> _What to work on_: For the material below, return exactly the lines starting at the one holding "ATOM 190 C CA . VAL A 1 24 ? -3.502 -0.972 -1" and ending at the one holding "ATOM 198 C C", counting both as part of the range.

** Opening Information supplied block **

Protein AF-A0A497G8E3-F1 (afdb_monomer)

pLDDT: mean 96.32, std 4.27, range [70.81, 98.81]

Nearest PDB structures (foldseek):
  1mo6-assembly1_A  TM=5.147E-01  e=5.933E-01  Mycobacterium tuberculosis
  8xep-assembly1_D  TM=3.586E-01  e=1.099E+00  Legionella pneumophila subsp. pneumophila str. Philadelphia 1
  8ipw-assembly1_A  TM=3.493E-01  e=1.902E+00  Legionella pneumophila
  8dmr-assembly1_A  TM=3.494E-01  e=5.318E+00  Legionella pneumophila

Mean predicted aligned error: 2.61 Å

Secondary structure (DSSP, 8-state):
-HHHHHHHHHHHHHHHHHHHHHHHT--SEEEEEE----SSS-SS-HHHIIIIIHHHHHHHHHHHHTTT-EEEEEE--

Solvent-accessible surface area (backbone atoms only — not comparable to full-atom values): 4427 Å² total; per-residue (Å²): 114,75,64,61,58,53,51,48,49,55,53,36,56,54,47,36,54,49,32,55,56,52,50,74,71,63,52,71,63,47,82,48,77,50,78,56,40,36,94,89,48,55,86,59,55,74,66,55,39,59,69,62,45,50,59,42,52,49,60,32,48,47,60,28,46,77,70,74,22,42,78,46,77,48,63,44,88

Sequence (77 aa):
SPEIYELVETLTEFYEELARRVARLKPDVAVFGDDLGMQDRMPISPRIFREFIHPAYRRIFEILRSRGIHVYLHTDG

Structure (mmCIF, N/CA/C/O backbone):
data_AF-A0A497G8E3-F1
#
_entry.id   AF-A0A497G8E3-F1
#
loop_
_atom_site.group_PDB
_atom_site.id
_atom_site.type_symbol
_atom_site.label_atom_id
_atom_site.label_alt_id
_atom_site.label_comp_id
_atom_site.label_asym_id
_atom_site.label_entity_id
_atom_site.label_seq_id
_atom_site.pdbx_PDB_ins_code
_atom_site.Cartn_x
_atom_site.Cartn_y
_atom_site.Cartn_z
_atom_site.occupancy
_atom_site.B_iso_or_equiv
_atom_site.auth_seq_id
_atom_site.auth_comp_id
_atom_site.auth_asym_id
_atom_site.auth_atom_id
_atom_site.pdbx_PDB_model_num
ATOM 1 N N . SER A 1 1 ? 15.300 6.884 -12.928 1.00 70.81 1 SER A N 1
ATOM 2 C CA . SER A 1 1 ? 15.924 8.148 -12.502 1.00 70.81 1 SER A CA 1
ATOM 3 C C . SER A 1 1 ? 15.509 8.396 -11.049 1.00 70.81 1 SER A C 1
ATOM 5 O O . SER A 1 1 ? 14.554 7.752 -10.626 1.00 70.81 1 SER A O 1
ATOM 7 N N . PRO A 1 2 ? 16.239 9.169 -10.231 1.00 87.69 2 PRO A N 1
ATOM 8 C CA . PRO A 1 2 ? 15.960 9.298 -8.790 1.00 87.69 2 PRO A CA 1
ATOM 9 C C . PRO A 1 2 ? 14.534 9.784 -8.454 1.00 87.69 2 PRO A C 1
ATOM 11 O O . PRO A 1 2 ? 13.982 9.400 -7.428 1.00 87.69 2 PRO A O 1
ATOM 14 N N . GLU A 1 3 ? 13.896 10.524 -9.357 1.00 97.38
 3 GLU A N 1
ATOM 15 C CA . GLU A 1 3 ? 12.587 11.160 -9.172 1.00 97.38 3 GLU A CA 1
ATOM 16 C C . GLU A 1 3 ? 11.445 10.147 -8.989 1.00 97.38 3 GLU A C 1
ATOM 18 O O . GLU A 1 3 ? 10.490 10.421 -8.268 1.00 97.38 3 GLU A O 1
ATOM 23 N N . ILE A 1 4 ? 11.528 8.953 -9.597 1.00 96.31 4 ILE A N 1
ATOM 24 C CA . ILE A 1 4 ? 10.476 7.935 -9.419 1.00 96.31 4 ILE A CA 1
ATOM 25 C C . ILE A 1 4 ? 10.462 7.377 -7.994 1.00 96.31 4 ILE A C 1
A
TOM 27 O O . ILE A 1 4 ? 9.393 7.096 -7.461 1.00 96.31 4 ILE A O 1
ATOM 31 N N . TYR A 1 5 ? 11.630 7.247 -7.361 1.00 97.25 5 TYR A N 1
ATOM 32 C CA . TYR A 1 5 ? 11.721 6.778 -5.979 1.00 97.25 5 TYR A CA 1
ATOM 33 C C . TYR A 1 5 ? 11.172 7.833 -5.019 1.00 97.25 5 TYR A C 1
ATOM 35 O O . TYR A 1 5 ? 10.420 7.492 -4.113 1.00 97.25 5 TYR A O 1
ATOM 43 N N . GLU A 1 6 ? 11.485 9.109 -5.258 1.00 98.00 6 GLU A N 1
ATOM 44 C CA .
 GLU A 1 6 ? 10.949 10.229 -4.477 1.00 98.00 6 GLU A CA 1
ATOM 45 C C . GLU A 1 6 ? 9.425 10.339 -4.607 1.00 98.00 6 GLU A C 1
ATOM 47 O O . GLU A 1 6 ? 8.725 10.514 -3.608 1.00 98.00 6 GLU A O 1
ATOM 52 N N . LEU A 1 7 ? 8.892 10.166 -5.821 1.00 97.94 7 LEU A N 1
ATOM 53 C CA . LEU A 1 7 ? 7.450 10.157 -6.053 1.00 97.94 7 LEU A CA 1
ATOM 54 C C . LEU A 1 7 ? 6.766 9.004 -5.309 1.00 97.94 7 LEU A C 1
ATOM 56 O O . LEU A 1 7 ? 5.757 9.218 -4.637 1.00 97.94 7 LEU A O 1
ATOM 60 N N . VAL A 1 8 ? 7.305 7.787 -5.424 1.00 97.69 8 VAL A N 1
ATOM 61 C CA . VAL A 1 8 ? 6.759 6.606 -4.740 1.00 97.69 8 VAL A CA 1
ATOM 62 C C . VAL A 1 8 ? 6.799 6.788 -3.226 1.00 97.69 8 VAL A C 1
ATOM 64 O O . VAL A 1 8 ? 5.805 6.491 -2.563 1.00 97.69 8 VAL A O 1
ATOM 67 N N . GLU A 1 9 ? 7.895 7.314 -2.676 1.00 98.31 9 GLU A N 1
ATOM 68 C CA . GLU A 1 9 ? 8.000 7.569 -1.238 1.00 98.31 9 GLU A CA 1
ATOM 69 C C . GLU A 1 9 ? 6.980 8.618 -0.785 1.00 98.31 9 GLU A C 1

** Closing Information supplied block **
** Opening Information supplied block **

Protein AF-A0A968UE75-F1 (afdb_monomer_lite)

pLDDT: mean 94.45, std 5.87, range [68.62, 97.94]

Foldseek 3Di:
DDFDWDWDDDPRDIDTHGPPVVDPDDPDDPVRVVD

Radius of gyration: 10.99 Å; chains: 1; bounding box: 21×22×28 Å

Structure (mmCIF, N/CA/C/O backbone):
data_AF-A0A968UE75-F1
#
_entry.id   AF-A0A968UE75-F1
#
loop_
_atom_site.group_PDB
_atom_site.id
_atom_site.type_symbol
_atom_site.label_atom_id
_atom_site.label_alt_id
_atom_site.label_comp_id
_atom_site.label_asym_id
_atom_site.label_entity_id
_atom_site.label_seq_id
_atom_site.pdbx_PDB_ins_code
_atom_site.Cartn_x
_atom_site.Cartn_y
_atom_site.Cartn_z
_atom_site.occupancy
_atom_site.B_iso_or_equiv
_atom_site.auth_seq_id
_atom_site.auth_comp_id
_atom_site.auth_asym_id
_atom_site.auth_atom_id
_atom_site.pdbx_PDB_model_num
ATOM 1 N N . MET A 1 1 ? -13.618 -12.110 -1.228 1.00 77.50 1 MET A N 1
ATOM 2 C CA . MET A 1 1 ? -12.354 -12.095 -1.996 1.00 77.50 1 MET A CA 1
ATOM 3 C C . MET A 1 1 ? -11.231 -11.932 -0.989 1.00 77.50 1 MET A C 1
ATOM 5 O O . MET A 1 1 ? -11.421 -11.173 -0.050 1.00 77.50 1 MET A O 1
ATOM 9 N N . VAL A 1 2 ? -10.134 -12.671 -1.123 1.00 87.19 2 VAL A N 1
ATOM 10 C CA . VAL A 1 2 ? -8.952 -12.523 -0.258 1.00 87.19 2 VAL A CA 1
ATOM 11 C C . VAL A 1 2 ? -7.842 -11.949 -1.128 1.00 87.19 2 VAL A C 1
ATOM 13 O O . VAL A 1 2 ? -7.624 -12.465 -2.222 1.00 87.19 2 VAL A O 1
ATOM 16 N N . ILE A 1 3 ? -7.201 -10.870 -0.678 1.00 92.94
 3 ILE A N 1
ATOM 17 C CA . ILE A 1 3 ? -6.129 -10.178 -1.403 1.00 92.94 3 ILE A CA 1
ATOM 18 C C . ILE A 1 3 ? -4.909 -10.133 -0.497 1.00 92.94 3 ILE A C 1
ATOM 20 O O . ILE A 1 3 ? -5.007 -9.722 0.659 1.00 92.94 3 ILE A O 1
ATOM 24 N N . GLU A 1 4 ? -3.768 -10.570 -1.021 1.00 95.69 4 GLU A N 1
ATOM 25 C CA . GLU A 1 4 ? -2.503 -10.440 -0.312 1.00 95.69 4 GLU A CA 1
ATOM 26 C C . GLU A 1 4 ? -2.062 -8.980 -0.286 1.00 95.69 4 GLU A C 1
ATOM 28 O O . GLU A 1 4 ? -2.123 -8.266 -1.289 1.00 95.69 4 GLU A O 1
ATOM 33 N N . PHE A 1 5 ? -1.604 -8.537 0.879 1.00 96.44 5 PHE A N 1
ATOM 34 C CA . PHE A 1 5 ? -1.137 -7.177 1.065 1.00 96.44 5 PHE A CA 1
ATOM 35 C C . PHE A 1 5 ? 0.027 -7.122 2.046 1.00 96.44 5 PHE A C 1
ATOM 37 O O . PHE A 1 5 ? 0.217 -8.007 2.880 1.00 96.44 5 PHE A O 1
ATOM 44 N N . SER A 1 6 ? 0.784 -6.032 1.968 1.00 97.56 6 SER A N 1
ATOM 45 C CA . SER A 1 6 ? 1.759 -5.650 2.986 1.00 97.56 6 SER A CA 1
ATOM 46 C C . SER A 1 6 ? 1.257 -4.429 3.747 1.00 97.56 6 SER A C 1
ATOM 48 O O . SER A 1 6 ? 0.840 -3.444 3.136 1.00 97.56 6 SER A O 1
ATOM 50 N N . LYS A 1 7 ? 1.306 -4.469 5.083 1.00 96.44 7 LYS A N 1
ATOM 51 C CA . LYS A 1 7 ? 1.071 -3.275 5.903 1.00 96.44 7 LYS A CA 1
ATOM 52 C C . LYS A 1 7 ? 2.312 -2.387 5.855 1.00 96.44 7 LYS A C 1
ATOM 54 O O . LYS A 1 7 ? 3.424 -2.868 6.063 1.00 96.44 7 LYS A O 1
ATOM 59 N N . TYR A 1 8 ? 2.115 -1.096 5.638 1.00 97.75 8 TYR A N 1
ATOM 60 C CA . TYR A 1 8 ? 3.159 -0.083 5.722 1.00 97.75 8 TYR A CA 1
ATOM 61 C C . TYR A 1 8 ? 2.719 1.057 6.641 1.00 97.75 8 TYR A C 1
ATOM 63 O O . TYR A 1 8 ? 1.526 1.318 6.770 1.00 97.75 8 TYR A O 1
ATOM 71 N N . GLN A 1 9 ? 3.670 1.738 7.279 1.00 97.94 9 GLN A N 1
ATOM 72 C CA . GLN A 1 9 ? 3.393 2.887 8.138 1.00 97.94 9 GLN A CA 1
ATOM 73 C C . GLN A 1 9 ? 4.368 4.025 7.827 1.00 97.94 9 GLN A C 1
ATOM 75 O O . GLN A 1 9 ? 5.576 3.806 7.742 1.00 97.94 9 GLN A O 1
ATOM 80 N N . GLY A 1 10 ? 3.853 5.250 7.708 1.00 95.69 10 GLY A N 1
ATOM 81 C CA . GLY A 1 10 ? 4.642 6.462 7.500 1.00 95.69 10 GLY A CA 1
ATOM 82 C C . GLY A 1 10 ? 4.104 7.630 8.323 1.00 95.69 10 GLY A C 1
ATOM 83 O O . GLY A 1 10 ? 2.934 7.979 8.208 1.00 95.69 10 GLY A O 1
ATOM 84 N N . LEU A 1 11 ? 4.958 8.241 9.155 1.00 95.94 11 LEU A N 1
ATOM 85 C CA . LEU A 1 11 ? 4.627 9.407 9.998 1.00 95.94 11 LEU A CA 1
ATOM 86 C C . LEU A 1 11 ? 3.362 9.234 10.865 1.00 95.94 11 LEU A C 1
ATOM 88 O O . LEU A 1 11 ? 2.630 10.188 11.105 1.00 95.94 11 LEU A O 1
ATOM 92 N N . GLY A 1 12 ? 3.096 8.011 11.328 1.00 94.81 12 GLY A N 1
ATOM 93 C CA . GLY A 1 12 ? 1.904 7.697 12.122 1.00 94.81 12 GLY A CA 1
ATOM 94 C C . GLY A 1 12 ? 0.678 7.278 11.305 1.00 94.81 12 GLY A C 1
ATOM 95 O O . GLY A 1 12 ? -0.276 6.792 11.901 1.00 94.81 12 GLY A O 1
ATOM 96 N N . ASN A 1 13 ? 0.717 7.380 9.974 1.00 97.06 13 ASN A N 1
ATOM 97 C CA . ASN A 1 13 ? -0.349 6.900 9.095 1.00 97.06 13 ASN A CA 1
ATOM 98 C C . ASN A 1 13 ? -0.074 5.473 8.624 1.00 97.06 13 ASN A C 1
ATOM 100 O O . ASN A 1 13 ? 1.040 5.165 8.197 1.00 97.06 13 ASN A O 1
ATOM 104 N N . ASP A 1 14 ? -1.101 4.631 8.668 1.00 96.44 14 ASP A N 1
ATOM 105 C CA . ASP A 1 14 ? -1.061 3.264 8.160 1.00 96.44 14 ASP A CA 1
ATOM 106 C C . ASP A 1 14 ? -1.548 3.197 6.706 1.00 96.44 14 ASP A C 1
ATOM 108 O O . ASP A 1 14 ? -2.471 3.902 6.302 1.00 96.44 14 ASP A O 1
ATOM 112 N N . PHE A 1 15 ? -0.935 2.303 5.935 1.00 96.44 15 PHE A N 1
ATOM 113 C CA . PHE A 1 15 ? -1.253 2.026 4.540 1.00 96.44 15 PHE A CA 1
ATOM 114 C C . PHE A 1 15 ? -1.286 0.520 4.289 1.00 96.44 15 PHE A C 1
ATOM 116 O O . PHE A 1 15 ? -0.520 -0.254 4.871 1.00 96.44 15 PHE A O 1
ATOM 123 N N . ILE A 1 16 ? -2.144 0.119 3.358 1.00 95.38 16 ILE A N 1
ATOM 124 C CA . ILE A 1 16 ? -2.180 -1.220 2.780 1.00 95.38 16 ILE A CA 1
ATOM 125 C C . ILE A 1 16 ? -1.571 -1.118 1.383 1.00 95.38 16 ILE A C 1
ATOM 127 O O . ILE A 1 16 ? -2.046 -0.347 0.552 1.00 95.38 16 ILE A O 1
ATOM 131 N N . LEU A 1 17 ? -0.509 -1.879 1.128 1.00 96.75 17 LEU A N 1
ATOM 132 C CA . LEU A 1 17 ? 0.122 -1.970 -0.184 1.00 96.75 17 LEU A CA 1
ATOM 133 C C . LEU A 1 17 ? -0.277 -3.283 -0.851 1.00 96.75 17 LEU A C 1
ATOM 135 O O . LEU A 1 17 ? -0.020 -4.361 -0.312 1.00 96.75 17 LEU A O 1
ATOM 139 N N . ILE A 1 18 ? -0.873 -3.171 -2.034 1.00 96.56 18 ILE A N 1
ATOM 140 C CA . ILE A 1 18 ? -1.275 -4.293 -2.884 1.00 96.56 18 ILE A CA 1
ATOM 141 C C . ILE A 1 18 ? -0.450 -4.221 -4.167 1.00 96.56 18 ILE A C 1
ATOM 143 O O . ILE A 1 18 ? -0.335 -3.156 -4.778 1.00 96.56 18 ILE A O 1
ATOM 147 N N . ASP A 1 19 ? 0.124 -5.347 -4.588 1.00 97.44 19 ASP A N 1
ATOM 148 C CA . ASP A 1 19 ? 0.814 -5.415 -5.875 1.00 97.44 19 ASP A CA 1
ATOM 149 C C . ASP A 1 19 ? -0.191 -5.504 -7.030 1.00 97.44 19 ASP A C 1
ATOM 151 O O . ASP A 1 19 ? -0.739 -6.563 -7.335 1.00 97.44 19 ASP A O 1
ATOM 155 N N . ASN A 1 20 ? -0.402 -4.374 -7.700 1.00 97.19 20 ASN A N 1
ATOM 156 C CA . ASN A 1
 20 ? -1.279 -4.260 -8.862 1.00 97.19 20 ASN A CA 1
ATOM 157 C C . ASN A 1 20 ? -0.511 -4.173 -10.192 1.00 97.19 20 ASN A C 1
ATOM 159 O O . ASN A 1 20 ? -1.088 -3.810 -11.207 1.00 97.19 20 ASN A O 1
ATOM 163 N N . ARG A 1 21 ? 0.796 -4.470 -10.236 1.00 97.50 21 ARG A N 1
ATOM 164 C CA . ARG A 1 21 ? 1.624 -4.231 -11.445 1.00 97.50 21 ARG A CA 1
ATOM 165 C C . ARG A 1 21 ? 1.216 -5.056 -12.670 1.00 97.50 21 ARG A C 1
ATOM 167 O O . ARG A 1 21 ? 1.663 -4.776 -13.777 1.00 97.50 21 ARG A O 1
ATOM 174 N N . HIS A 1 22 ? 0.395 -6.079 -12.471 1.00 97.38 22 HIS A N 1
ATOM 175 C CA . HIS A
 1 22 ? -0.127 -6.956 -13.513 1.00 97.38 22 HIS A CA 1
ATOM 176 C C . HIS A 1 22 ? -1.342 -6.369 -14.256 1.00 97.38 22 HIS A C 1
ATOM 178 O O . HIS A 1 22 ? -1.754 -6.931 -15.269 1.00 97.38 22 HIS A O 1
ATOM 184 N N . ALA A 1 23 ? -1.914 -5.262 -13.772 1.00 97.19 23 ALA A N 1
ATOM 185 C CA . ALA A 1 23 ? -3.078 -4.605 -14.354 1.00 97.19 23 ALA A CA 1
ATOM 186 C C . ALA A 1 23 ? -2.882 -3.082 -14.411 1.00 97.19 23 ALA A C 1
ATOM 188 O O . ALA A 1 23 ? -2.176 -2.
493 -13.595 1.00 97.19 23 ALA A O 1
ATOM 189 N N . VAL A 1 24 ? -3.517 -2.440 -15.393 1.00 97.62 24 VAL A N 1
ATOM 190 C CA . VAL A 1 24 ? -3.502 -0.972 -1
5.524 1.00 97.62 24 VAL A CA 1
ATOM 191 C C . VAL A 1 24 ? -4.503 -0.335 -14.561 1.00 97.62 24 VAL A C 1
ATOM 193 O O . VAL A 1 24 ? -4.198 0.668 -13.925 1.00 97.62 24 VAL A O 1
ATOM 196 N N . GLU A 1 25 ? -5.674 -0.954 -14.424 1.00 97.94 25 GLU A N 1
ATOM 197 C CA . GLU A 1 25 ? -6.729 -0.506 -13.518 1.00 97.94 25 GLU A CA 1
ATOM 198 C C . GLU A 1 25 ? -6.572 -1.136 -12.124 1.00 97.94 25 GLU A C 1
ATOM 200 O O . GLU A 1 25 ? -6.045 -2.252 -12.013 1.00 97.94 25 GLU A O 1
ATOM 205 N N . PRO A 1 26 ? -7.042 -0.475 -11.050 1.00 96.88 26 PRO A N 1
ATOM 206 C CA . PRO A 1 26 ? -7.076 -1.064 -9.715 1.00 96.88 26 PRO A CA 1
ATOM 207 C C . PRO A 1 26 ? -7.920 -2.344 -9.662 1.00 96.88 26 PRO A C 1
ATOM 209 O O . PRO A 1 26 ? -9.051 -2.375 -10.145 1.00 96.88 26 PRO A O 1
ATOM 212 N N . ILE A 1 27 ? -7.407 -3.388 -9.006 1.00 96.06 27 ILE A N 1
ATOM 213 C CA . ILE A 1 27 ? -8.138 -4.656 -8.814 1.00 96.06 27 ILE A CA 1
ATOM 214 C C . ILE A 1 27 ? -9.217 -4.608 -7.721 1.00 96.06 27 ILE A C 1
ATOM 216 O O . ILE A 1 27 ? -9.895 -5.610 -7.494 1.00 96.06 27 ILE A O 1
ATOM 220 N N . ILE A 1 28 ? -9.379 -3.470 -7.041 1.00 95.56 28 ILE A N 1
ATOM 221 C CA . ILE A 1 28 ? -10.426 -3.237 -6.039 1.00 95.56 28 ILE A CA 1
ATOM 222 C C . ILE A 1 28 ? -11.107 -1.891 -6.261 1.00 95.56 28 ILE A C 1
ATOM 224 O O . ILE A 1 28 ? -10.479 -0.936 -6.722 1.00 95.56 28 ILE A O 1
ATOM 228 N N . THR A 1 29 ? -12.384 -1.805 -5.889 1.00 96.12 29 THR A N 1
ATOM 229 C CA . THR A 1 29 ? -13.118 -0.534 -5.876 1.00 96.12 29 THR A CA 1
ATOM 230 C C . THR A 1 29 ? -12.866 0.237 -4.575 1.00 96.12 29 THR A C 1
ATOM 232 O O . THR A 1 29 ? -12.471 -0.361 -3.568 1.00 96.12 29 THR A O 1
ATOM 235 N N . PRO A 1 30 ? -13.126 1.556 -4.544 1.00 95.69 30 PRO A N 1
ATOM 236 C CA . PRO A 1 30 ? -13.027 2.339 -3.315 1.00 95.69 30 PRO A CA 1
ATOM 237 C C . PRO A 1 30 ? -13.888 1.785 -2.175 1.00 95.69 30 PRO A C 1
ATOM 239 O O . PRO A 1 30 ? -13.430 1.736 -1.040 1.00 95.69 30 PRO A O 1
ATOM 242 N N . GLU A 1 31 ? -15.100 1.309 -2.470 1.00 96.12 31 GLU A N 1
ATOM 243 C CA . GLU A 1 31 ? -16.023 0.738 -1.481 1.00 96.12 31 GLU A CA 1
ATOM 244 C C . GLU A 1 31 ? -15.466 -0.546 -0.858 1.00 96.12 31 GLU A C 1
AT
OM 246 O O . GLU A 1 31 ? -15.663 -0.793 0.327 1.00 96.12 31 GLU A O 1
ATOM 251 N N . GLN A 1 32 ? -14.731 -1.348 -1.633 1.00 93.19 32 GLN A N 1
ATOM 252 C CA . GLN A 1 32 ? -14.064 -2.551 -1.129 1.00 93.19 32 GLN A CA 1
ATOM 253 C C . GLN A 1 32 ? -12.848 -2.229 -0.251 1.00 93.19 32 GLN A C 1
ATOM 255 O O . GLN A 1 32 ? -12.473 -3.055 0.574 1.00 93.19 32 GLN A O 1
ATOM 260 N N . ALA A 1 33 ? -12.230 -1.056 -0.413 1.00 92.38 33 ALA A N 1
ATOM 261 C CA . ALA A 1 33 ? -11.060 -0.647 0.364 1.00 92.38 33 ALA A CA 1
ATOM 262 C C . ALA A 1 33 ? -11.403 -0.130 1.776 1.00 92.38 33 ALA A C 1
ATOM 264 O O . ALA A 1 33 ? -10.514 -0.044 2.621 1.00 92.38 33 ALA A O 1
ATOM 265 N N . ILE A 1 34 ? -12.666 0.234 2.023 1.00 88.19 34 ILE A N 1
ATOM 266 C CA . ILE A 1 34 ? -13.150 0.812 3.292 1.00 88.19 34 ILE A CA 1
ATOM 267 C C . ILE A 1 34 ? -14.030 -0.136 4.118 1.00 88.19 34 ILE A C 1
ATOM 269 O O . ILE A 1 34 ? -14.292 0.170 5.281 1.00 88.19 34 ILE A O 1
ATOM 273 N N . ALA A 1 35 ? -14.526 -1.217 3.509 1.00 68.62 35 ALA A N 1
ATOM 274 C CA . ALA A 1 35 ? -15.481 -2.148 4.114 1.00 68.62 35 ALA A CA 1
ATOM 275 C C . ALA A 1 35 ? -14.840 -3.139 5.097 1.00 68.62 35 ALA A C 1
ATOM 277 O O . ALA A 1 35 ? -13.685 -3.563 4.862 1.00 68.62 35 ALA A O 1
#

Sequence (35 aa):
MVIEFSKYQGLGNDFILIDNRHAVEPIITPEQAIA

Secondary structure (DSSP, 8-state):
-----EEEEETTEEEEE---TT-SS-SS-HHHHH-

** Closing Information supplied block **

> _Response to the task_:
ATOM 190 C CA . VAL A 1 24 ? -3.502 -0.972 -1
5.524 1.00 97.62 24 VAL A CA 1
ATOM 191 C C . VAL A 1 24 ? -4.503 -0.335 -14.561 1.00 97.62 24 VAL A C 1
ATOM 193 O O . VAL A 1 24 ? -4.198 0.668 -13.925 1.00 97.62 24 VAL A O 1
ATOM 196 N N . GLU A 1 25 ? -5.674 -0.954 -14.424 1.00 97.94 25 GLU A N 1
ATOM 197 C CA . GLU A 1 25 ? -6.729 -0.506 -13.518 1.00 97.94 25 GLU A CA 1
ATOM 198 C C . GLU A 1 25 ? -6.572 -1.136 -12.124 1.00 97.94 25 GLU A C 1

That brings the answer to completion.